Сама-то старуха Граммит думает, миссис Кристи кто-то угрожал!
Уолли хлопнул юного коллегу по плечу.
– Отличная работа, старина. Молодчина! – Оптимизма в голосе Уолли в этот момент было несколько больше, чем в его душе. – Тогда понятна версия Кенуорда.
– Что миссис Кристи мертва?
– Нет, что она жива – если письмо подлинное!
Джон захлопал глазами. Уолли улыбнулся.
– Я удвою тебе гонорар, Джон. Так держать!


* * *

Вечером того же дня, часам к одиннадцати, Уолли прибыл в клуб «53» под ручку со своей секретаршей Полли и был тепло встречен управляющим.
– Добрый вечер, мистер Стентон.
– А что, лорд Динтуорт тут? – спросил Стентон, снимая шляпу и шарф.
– Да. За своим столиком.
Этот, отделанный в стиле арт-деко, оранжевый с салатовым зал считался в этом месяце самым престижным клубом Лондона. Уолли провел свою партнершу сквозь толпу вдоль по галерее и вниз, на танцевальный паркет в другом конце зала. Девушки с короткими стрижками, белыми лицами и алыми губами, тоненькие, как комарики, танцевали с щеголеватыми молодыми людьми в моднейших смокингах.
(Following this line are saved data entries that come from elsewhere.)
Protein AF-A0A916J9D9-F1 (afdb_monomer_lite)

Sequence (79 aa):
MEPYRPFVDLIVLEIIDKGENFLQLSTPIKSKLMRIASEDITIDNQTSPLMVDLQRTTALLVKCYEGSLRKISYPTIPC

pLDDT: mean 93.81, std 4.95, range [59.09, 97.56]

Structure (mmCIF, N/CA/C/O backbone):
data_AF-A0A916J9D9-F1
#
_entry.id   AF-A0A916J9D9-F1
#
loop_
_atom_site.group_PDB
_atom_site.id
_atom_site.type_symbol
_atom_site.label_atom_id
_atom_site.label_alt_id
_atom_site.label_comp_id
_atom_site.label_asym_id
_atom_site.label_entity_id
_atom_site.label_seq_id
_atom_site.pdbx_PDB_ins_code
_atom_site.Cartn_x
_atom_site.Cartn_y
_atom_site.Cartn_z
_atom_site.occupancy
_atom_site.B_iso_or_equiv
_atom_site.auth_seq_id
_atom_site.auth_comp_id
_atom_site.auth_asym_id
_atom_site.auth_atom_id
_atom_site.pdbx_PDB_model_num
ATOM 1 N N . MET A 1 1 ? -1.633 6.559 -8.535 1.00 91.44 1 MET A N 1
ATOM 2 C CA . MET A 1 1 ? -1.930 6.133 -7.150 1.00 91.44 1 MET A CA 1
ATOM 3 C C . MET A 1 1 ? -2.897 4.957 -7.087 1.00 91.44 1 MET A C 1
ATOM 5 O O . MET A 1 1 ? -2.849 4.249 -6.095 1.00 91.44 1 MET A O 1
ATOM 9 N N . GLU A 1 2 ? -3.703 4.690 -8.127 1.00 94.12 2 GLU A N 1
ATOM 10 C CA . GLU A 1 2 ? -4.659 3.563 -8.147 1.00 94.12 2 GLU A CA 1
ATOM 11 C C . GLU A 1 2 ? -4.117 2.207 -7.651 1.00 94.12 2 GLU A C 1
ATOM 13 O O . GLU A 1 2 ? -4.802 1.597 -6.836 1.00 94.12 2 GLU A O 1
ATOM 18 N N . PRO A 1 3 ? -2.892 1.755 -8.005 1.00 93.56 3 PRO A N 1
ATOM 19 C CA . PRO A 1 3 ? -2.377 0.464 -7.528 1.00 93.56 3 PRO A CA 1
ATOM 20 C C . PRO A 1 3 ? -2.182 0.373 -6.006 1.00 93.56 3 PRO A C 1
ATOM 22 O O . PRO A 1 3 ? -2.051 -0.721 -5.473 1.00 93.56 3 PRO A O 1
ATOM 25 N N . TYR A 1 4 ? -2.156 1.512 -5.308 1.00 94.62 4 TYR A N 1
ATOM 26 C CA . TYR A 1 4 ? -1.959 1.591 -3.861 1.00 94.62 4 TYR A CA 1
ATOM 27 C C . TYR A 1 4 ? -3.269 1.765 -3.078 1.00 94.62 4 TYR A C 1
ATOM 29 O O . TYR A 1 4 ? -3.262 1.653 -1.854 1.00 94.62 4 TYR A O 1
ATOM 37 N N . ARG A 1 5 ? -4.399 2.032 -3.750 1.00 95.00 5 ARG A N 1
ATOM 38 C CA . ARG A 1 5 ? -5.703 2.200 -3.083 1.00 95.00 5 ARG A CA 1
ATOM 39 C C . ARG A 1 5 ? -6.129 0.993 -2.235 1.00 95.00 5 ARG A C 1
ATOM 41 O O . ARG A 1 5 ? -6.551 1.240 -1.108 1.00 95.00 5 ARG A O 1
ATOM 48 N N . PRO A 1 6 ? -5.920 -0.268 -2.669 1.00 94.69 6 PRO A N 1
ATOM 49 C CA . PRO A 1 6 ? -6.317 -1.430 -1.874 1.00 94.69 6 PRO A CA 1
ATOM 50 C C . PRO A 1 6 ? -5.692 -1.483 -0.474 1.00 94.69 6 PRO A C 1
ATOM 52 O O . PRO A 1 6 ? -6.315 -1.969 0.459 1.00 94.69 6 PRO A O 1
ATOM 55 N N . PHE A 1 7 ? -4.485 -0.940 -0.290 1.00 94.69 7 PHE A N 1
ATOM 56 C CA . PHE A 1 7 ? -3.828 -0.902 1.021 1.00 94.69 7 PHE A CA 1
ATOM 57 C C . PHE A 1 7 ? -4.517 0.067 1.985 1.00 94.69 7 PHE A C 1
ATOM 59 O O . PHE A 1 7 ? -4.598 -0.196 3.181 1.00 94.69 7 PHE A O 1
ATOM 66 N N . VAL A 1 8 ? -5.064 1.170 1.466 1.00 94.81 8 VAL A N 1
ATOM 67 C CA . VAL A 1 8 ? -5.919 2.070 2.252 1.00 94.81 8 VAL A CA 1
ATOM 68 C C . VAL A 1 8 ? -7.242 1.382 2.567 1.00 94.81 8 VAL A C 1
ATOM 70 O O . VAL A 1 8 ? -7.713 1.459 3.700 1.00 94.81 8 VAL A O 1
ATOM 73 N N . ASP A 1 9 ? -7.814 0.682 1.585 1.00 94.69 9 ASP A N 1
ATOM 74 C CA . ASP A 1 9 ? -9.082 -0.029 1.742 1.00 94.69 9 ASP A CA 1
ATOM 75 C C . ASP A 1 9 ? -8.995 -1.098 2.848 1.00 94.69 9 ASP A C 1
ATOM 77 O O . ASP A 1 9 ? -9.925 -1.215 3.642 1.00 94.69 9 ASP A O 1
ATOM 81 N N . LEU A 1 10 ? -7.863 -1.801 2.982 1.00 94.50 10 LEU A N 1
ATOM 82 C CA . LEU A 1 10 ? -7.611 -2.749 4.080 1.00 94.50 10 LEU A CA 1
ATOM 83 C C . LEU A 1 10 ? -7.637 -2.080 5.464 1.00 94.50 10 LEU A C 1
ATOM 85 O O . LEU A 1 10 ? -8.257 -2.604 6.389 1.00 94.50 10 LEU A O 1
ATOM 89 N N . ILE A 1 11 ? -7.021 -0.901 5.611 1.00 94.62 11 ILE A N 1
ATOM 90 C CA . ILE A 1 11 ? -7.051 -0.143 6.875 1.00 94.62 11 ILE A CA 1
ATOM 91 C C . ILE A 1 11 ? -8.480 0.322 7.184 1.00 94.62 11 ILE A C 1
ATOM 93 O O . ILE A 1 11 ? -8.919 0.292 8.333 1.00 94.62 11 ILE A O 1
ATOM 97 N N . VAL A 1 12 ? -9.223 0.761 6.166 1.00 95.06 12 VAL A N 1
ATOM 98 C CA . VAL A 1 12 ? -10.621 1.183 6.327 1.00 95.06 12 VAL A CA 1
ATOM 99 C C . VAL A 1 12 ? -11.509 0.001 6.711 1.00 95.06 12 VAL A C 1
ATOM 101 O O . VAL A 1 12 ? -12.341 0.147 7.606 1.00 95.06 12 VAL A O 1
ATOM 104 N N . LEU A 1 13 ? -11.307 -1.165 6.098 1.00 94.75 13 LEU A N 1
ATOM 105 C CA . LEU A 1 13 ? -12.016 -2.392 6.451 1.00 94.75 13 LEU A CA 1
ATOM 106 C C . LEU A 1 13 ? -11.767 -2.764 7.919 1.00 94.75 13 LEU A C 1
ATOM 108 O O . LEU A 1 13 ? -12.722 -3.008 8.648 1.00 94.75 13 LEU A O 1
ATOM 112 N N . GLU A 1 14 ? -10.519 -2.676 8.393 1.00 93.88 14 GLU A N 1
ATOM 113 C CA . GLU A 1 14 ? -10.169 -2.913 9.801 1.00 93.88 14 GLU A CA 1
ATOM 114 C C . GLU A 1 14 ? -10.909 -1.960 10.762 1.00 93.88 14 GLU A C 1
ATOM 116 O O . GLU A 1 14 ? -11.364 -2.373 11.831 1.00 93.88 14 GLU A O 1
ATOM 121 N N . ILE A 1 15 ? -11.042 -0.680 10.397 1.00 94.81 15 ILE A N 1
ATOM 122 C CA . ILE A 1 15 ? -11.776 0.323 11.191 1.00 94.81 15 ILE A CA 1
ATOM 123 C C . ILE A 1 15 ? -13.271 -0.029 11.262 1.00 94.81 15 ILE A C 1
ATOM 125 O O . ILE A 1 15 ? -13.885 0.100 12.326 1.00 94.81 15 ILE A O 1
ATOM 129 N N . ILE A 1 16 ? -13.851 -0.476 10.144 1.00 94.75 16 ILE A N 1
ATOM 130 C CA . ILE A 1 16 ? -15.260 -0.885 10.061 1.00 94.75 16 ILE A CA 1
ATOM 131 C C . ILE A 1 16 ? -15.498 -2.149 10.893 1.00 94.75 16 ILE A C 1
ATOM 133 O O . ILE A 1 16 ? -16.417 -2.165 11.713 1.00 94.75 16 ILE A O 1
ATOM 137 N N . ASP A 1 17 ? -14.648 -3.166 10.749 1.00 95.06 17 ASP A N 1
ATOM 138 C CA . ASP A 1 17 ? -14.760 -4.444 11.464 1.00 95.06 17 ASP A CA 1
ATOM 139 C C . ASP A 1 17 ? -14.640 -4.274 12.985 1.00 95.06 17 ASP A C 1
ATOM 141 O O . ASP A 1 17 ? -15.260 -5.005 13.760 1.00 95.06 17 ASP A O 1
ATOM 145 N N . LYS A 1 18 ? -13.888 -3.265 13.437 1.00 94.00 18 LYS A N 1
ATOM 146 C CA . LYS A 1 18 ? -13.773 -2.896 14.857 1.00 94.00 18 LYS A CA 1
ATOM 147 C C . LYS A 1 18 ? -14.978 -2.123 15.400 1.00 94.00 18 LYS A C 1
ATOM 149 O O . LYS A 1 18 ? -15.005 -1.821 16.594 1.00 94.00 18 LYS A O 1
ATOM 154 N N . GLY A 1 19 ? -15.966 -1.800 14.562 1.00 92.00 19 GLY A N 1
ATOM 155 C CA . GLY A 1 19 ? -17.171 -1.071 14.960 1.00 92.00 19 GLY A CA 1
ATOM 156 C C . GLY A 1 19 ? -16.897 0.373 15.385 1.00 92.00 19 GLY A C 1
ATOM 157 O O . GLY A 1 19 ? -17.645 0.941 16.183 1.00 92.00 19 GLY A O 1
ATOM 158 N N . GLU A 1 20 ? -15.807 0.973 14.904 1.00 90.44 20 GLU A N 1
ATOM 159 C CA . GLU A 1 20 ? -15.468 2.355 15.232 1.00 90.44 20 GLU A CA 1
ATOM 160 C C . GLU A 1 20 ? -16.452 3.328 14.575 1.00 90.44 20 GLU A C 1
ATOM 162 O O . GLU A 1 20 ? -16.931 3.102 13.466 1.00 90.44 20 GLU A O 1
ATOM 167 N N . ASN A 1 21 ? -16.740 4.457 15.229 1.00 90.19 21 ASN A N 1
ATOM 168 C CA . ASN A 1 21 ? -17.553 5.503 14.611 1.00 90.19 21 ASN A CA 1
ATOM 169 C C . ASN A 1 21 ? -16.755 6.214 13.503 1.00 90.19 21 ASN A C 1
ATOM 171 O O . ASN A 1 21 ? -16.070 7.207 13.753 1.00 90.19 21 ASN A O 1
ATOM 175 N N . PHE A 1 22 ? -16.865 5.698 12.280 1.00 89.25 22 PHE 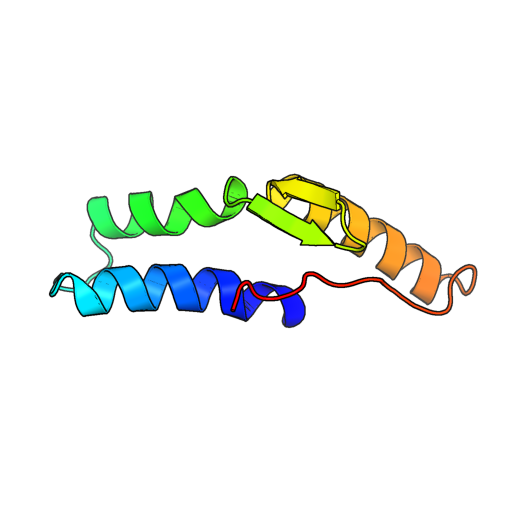A N 1
ATOM 176 C CA . PHE A 1 22 ? -16.166 6.182 11.088 1.00 89.25 22 PHE A CA 1
ATOM 177 C C . PHE A 1 22 ? -16.886 7.323 10.352 1.00 89.25 22 PHE A C 1
ATOM 179 O O . PHE A 1 22 ? -16.361 7.838 9.367 1.00 89.25 22 PHE A O 1
ATOM 186 N N . LEU A 1 23 ? -18.063 7.762 10.821 1.00 91.38 23 LEU A N 1
ATOM 187 C CA . LEU A 1 23 ? -18.778 8.907 10.235 1.00 91.38 23 LEU A CA 1
ATOM 188 C C . LEU A 1 23 ? -18.082 10.244 10.527 1.00 91.38 23 LEU A C 1
ATOM 190 O O . LEU A 1 23 ? -18.343 11.242 9.857 1.00 91.38 23 LEU A O 1
ATOM 194 N N . GLN A 1 24 ? -17.199 10.272 11.526 1.00 91.12 24 GLN A N 1
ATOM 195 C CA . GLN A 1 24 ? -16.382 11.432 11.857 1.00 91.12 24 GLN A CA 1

Одна из девиц, с длиннющей жемчужной ниткой на шее и по локоть унизанной бриллиантами рукой, одарила Уолли восторженно-отрешенной улыбкой. Тот тихонько поинтересовался у Полли:
– Кокаин? Или она находит, что я чертовски красив?
– Думаю, второе!
Снова поднявшись по лесенке на галерею, они подошли к большому столу лорда Динтуорта.
– Присаживайтесь к нам, – пригласил магнат.
Уолли нашел два свободных стула, втиснул их между лордом и суровой дамой лет пятидесяти и, окинув взглядом стол, заметил:
– Прислуга неподобная, угощенье несъедобное, но слава богу, хотя бы дерут приличные деньги.
Ответом был вежливый смешок.
Динтуорт представил Уолли его суровой соседке слева:
– Уолли Стентон – герцогиня Строук. Лорд Каблингтон. – Имена еще двоих присутствующих за столом – молодых супругов – он произнес не столь отчетливо, как если бы рядом с лицами столь титулованными они не заслуживали особого упоминания.
Газетный магнат сделал знак кельнеру принести напитки и повернулся к лорду Каблингтону:
– Прошу вас, продолжайте! – и наклонился к Полли:
– Джорджи очень переживает отцовскую критику!
Каблингтон, жирный до неприличия молодой человек, продолжал:
– Я так и знал, что, когда приду к нему в клуб, неприятностей не оберешься. Старик эдак на меня глянул поверх супа и фазана, а потом изрек: «Леность – вот истинный враг. Отныне будь любезен каждое утро удостовериться, что твои ноги коснулись пола прежде, чем твой камердинер раздвинул гардины!» И вдруг как рявкнет: «Пей свой кларет и помалкивай!»
Каблингтон затрясся от смеха, как желе, остальные тоже засмеялись.
Уолли налил себе и Полли виски. Герцогиня Строук повернулась к нему:
– Мне так нравится ваша колонка! Она страшно забавная!
Уолли поблагодарил ее. Тут вклинился Динтуорт – А что Генри Форд?
– Он влюбился в Нэнси Нил.
– Да что вы говорите! – изумилась герцогиня, слыхом не слыхавшая, что за Нэнси такая.
– Ага, – продолжал Уолли, – втюрился по уши!
Динтуорт со свирепой улыбкой повернулся к Полли:
– А что, вы тут часто бываете?
– Чего-чего? – Девушка в это время смотрела на танцующих. – Да нет, в первый разик. Хотя вообще-то тут классненько. – Ее выговор, как и ее наряд, полностью изобличил Полли перед собравшимися: нет, она не их круга; поэтому больше с ней не заговаривали.